Aim of the exercise:
Output range, inclusive: from the line containing "ATOM 68 N N" to the line containing "ATOM 105 O O". Restate those lines from the data below word for word and only those.

Source data:
* * * * *
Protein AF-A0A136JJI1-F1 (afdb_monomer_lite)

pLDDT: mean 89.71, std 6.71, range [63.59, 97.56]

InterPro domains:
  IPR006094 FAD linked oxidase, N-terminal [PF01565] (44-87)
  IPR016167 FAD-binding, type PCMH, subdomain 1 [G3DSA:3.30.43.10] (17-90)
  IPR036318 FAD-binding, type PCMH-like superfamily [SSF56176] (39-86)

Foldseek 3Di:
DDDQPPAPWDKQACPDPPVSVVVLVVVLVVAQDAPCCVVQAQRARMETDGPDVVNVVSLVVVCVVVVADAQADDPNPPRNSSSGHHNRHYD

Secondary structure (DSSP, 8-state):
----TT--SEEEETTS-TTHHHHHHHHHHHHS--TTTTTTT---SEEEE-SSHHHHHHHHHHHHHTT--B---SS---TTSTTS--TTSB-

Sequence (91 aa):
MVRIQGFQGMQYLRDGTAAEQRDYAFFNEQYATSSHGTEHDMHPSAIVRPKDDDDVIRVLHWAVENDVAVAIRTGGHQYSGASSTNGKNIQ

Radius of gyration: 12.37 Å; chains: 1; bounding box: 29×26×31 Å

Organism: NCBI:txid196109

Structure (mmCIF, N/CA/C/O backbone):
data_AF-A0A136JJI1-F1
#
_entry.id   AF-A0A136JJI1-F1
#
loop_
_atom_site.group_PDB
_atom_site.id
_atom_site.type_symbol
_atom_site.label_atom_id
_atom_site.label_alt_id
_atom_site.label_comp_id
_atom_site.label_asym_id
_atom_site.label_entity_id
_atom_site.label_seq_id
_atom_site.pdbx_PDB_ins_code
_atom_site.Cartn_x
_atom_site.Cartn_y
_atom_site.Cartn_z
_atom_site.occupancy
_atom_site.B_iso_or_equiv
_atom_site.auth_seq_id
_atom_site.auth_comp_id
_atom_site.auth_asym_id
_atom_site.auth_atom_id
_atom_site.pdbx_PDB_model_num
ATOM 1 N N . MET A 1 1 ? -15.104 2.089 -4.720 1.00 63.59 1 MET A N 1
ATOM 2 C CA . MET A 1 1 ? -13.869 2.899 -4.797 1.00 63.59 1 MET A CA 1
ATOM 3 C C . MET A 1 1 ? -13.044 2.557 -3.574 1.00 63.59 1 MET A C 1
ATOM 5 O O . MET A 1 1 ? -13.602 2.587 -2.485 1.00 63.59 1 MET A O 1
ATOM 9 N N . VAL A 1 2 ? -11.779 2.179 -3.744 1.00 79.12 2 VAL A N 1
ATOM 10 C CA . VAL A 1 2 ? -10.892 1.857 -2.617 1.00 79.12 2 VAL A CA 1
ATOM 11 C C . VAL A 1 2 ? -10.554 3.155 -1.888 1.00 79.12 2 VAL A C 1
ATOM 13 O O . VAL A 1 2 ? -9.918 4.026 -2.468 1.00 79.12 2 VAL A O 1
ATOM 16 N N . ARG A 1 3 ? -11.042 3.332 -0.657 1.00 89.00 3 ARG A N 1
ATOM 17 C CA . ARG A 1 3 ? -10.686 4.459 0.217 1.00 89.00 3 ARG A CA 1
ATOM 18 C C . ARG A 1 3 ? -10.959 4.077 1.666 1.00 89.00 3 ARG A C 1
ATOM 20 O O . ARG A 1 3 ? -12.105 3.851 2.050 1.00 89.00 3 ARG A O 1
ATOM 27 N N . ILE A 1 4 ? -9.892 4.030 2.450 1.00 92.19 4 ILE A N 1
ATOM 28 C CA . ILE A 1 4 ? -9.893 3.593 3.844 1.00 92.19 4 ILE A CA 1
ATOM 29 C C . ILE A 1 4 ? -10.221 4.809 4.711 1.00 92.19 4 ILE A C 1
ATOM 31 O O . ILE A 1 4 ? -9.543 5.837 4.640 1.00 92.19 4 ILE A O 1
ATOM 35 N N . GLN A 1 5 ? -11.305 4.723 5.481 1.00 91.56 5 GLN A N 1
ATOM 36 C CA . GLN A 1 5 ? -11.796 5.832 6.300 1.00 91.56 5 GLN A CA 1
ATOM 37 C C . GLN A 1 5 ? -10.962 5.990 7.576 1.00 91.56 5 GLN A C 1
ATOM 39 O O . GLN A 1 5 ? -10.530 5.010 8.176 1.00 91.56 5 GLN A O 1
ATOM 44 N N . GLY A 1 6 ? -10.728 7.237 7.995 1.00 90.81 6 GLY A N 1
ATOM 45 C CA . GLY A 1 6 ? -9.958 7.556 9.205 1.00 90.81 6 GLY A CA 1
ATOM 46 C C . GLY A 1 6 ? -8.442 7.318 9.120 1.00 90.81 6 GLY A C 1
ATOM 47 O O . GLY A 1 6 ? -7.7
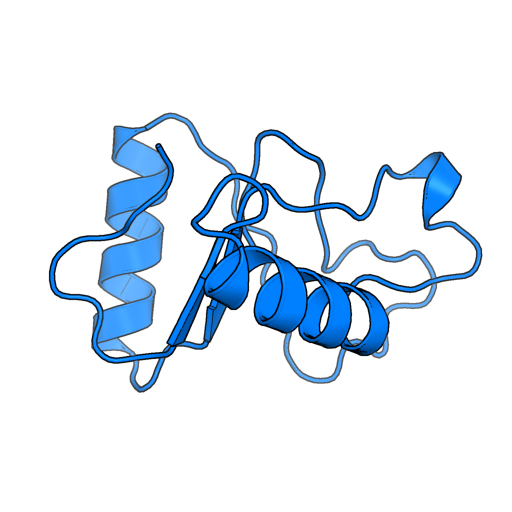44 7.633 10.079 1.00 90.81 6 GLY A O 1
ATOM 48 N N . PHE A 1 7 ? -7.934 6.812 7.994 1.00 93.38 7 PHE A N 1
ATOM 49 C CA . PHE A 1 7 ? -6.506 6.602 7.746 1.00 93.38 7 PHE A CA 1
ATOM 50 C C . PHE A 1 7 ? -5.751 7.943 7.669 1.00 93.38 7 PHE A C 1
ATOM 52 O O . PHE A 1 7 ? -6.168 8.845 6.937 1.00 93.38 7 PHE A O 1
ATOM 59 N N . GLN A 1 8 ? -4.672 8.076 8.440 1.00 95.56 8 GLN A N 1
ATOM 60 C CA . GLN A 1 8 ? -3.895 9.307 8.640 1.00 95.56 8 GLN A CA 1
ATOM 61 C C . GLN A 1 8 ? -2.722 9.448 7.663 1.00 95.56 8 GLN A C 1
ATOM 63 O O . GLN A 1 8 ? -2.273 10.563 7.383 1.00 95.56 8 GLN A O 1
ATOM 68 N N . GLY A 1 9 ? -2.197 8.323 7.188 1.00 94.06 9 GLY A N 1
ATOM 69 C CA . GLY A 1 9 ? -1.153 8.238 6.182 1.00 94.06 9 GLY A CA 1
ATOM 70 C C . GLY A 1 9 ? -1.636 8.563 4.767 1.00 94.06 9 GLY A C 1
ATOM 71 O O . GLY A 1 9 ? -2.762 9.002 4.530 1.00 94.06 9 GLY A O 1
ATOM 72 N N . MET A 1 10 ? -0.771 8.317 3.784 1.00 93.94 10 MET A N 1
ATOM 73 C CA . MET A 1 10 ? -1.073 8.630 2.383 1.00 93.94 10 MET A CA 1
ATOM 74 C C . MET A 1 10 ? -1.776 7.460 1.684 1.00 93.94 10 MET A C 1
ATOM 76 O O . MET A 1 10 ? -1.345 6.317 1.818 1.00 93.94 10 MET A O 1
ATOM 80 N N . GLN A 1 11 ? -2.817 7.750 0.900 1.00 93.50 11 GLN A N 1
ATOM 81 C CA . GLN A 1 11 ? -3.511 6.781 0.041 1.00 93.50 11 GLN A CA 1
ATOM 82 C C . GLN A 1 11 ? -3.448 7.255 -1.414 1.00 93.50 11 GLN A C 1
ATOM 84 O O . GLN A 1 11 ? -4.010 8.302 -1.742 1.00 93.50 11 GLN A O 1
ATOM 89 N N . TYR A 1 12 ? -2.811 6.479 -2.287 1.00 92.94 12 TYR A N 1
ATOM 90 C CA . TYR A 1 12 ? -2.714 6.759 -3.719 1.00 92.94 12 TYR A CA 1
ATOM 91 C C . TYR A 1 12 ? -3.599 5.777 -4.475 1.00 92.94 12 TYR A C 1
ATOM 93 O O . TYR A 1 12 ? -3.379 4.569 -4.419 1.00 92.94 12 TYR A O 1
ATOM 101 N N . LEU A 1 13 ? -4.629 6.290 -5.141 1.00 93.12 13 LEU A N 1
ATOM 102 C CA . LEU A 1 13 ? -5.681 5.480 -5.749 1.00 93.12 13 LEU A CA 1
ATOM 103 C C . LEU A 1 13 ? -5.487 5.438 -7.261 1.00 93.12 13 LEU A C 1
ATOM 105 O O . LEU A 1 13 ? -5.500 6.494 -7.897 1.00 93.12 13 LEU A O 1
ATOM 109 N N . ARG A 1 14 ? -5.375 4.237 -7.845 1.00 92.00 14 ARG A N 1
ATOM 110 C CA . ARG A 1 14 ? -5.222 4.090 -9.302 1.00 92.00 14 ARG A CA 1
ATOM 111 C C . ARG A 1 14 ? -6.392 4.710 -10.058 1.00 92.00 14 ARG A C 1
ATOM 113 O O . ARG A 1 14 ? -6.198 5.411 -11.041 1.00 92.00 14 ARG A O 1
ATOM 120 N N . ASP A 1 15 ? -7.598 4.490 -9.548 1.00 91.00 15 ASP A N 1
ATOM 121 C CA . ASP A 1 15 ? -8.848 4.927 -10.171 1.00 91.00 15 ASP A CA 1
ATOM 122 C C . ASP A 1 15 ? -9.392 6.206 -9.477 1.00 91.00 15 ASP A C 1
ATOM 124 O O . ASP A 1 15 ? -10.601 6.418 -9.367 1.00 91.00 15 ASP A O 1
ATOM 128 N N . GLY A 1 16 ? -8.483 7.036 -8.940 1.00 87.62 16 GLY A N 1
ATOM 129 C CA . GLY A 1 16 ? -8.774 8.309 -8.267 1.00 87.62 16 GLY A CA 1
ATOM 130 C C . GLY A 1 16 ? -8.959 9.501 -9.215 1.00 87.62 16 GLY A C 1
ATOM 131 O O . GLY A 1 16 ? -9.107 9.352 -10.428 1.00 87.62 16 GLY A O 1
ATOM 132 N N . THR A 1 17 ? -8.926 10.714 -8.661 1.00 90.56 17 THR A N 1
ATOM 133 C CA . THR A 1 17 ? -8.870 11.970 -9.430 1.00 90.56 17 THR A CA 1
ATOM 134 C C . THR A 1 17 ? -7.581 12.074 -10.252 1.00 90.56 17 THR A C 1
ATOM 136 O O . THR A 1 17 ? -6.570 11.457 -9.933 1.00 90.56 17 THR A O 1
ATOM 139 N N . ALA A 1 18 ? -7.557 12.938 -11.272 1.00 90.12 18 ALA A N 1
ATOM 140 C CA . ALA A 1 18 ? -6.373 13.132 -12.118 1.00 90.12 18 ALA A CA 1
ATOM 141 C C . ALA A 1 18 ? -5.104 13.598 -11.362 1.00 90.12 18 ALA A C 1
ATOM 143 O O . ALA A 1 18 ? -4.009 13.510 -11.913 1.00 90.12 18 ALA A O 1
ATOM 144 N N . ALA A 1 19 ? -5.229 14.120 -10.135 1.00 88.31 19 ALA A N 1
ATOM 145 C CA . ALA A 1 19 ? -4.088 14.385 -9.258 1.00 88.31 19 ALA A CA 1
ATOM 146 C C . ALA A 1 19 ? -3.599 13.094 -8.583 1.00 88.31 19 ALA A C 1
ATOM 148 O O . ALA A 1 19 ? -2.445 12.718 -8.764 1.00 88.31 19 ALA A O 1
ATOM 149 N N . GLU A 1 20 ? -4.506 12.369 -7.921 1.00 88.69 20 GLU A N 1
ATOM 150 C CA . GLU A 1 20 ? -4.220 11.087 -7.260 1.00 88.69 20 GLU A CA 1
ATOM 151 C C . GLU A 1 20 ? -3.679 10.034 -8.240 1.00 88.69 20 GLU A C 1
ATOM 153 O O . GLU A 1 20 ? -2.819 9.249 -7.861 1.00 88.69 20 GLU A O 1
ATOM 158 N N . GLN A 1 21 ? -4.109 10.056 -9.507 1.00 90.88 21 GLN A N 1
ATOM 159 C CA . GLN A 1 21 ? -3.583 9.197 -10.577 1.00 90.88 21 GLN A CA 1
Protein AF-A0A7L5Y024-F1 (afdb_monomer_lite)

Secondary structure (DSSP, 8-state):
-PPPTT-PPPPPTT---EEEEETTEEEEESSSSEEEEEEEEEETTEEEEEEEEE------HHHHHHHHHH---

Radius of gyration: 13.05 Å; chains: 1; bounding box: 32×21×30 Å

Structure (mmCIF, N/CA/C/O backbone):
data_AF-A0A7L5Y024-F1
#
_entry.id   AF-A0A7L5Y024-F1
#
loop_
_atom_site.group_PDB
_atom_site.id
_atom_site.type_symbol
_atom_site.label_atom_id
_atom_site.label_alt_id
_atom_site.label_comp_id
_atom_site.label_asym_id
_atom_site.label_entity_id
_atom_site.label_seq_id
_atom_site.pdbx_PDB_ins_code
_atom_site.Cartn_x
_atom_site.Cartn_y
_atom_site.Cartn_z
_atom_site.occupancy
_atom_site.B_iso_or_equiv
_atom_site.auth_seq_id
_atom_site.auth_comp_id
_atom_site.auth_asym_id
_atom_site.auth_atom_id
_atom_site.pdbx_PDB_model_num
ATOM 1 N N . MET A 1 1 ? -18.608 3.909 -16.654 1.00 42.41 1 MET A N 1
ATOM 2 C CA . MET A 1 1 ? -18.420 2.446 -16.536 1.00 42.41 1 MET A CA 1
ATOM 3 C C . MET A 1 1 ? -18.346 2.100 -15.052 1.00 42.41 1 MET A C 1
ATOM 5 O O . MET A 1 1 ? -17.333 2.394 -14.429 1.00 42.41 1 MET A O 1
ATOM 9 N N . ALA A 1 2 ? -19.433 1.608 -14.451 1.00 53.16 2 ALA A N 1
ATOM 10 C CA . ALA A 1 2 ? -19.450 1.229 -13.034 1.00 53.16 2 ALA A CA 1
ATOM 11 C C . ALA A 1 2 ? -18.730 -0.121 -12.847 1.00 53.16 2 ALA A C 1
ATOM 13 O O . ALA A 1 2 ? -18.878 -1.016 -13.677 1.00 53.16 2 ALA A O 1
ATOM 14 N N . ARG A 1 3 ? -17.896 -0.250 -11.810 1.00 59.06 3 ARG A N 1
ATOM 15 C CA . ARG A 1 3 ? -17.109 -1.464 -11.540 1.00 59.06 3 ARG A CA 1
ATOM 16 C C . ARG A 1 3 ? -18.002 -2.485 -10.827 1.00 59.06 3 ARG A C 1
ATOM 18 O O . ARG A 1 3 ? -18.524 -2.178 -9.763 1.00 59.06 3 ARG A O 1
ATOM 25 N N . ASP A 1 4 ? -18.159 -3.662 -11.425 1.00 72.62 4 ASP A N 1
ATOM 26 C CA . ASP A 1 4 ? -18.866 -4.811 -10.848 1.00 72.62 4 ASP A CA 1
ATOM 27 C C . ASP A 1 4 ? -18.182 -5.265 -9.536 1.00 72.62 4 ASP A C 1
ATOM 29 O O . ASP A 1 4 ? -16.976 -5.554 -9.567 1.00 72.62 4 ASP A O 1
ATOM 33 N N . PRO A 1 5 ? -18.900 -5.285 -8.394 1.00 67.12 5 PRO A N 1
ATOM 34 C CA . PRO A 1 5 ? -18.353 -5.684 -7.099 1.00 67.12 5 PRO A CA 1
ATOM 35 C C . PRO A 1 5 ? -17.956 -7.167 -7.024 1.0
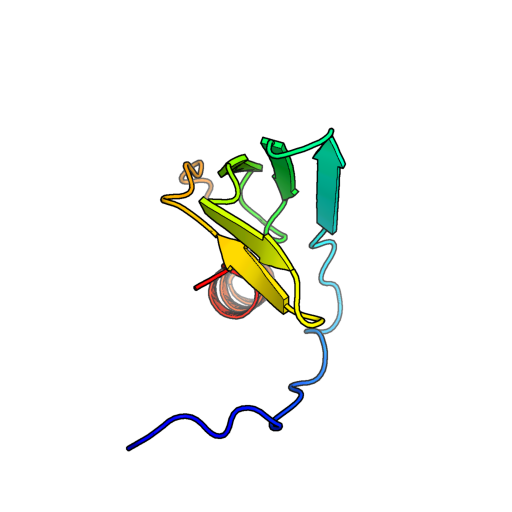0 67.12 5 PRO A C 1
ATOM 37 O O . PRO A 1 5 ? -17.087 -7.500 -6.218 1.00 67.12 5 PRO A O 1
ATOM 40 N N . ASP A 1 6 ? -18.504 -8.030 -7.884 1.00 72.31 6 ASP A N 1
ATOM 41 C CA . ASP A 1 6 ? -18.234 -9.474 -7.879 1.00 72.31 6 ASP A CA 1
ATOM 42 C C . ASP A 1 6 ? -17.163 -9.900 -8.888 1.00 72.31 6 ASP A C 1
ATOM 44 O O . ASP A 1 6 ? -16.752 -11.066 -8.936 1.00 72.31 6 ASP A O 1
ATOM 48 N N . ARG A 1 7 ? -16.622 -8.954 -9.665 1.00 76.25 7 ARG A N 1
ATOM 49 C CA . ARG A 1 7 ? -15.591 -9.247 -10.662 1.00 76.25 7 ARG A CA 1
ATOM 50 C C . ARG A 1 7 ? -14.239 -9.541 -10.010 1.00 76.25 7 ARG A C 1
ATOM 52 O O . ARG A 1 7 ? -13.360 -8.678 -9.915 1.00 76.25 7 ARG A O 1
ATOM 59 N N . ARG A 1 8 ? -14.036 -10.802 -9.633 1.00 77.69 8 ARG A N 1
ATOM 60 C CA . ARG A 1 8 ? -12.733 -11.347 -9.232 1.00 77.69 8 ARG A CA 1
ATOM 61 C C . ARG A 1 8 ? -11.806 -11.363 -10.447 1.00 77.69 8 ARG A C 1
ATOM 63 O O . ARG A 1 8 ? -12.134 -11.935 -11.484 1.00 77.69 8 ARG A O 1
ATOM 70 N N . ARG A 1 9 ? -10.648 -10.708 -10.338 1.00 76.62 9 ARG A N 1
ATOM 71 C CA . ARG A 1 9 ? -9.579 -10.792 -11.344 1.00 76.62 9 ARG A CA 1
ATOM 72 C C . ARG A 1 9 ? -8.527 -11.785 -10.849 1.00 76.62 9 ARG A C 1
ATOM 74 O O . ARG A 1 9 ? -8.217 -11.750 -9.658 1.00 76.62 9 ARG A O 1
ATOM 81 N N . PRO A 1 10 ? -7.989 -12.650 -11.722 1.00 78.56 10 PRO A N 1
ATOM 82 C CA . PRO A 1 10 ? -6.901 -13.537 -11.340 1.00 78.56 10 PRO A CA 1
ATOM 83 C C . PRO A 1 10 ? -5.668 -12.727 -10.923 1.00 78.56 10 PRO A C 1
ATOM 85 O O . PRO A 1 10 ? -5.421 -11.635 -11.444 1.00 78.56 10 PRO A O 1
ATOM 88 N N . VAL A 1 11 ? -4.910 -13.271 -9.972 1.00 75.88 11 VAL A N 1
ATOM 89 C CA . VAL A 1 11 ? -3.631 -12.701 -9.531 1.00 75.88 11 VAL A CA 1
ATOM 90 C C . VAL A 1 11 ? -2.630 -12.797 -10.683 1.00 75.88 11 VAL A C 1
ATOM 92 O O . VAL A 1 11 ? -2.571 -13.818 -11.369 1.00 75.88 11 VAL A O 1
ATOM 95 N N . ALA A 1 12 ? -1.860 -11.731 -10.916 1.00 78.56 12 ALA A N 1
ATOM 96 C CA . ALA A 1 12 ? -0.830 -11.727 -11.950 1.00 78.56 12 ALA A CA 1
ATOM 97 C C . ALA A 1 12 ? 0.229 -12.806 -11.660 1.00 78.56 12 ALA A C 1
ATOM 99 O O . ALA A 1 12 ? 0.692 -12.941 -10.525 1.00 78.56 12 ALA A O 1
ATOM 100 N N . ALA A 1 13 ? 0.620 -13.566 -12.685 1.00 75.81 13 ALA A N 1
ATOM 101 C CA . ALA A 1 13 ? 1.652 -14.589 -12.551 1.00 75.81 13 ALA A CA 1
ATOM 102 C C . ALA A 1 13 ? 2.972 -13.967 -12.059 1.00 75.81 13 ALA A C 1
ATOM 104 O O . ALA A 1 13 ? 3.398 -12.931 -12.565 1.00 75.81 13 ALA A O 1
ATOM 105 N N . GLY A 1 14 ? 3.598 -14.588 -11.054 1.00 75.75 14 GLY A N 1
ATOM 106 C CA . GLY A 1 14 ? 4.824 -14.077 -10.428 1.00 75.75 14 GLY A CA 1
* * * * *
Written answer:
ATOM 68 N N . GLY A 1 9 ? -2.197 8.323 7.188 1.00 94.06 9 GLY A N 1
ATOM 69 C CA . GLY A 1 9 ? -1.153 8.238 6.182 1.00 94.06 9 GLY A CA 1
ATOM 70 C C . GLY A 1 9 ? -1.636 8.563 4.767 1.00 94.06 9 GLY A C 1
ATOM 71 O O . GLY A 1 9 ? -2.762 9.002 4.530 1.00 94.06 9 GLY A O 1
ATOM 72 N N . MET A 1 10 ? -0.771 8.317 3.784 1.00 93.94 10 MET A N 1
ATOM 73 C CA . MET A 1 10 ? -1.073 8.630 2.383 1.00 93.94 10 MET A CA 1
ATOM 74 C C . MET A 1 10 ? -1.776 7.460 1.684 1.00 93.94 10 MET A C 1
ATOM 76 O O . MET A 1 10 ? -1.345 6.317 1.818 1.00 93.94 10 MET A O 1
ATOM 80 N N . GLN A 1 11 ? -2.817 7.750 0.900 1.00 93.50 11 GLN A N 1
ATOM 81 C CA . GLN A 1 11 ? -3.511 6.781 0.041 1.00 93.50 11 GLN A CA 1
ATOM 82 C C . GLN A 1 11 ? -3.448 7.255 -1.414 1.00 93.50 11 GLN A C 1
ATOM 84 O O . GLN A 1 11 ? -4.010 8.302 -1.742 1.00 93.50 11 GLN A O 1
ATOM 89 N N . TYR A 1 12 ? -2.811 6.479 -2.287 1.00 92.94 12 TYR A N 1
ATOM 90 C CA . TYR A 1 12 ? -2.714 6.759 -3.719 1.00 92.94 12 TYR A CA 1
ATOM 91 C C . TYR A 1 12 ? -3.599 5.777 -4.475 1.00 92.94 12 TYR A C 1
ATOM 93 O O . TYR A 1 12 ? -3.379 4.569 -4.419 1.00 92.94 12 TYR A O 1
ATOM 101 N N . LEU A 1 13 ? -4.629 6.290 -5.141 1.00 93.12 13 LEU A N 1
ATOM 102 C CA . LEU A 1 13 ? -5.681 5.480 -5.749 1.00 93.12 13 LEU A CA 1
ATOM 103 C C . LEU A 1 13 ? -5.487 5.438 -7.261 1.00 93.12 13 LEU A C 1
ATOM 105 O O . LEU A 1 13 ? -5.500 6.494 -7.897 1.00 93.12 13 LEU A O 1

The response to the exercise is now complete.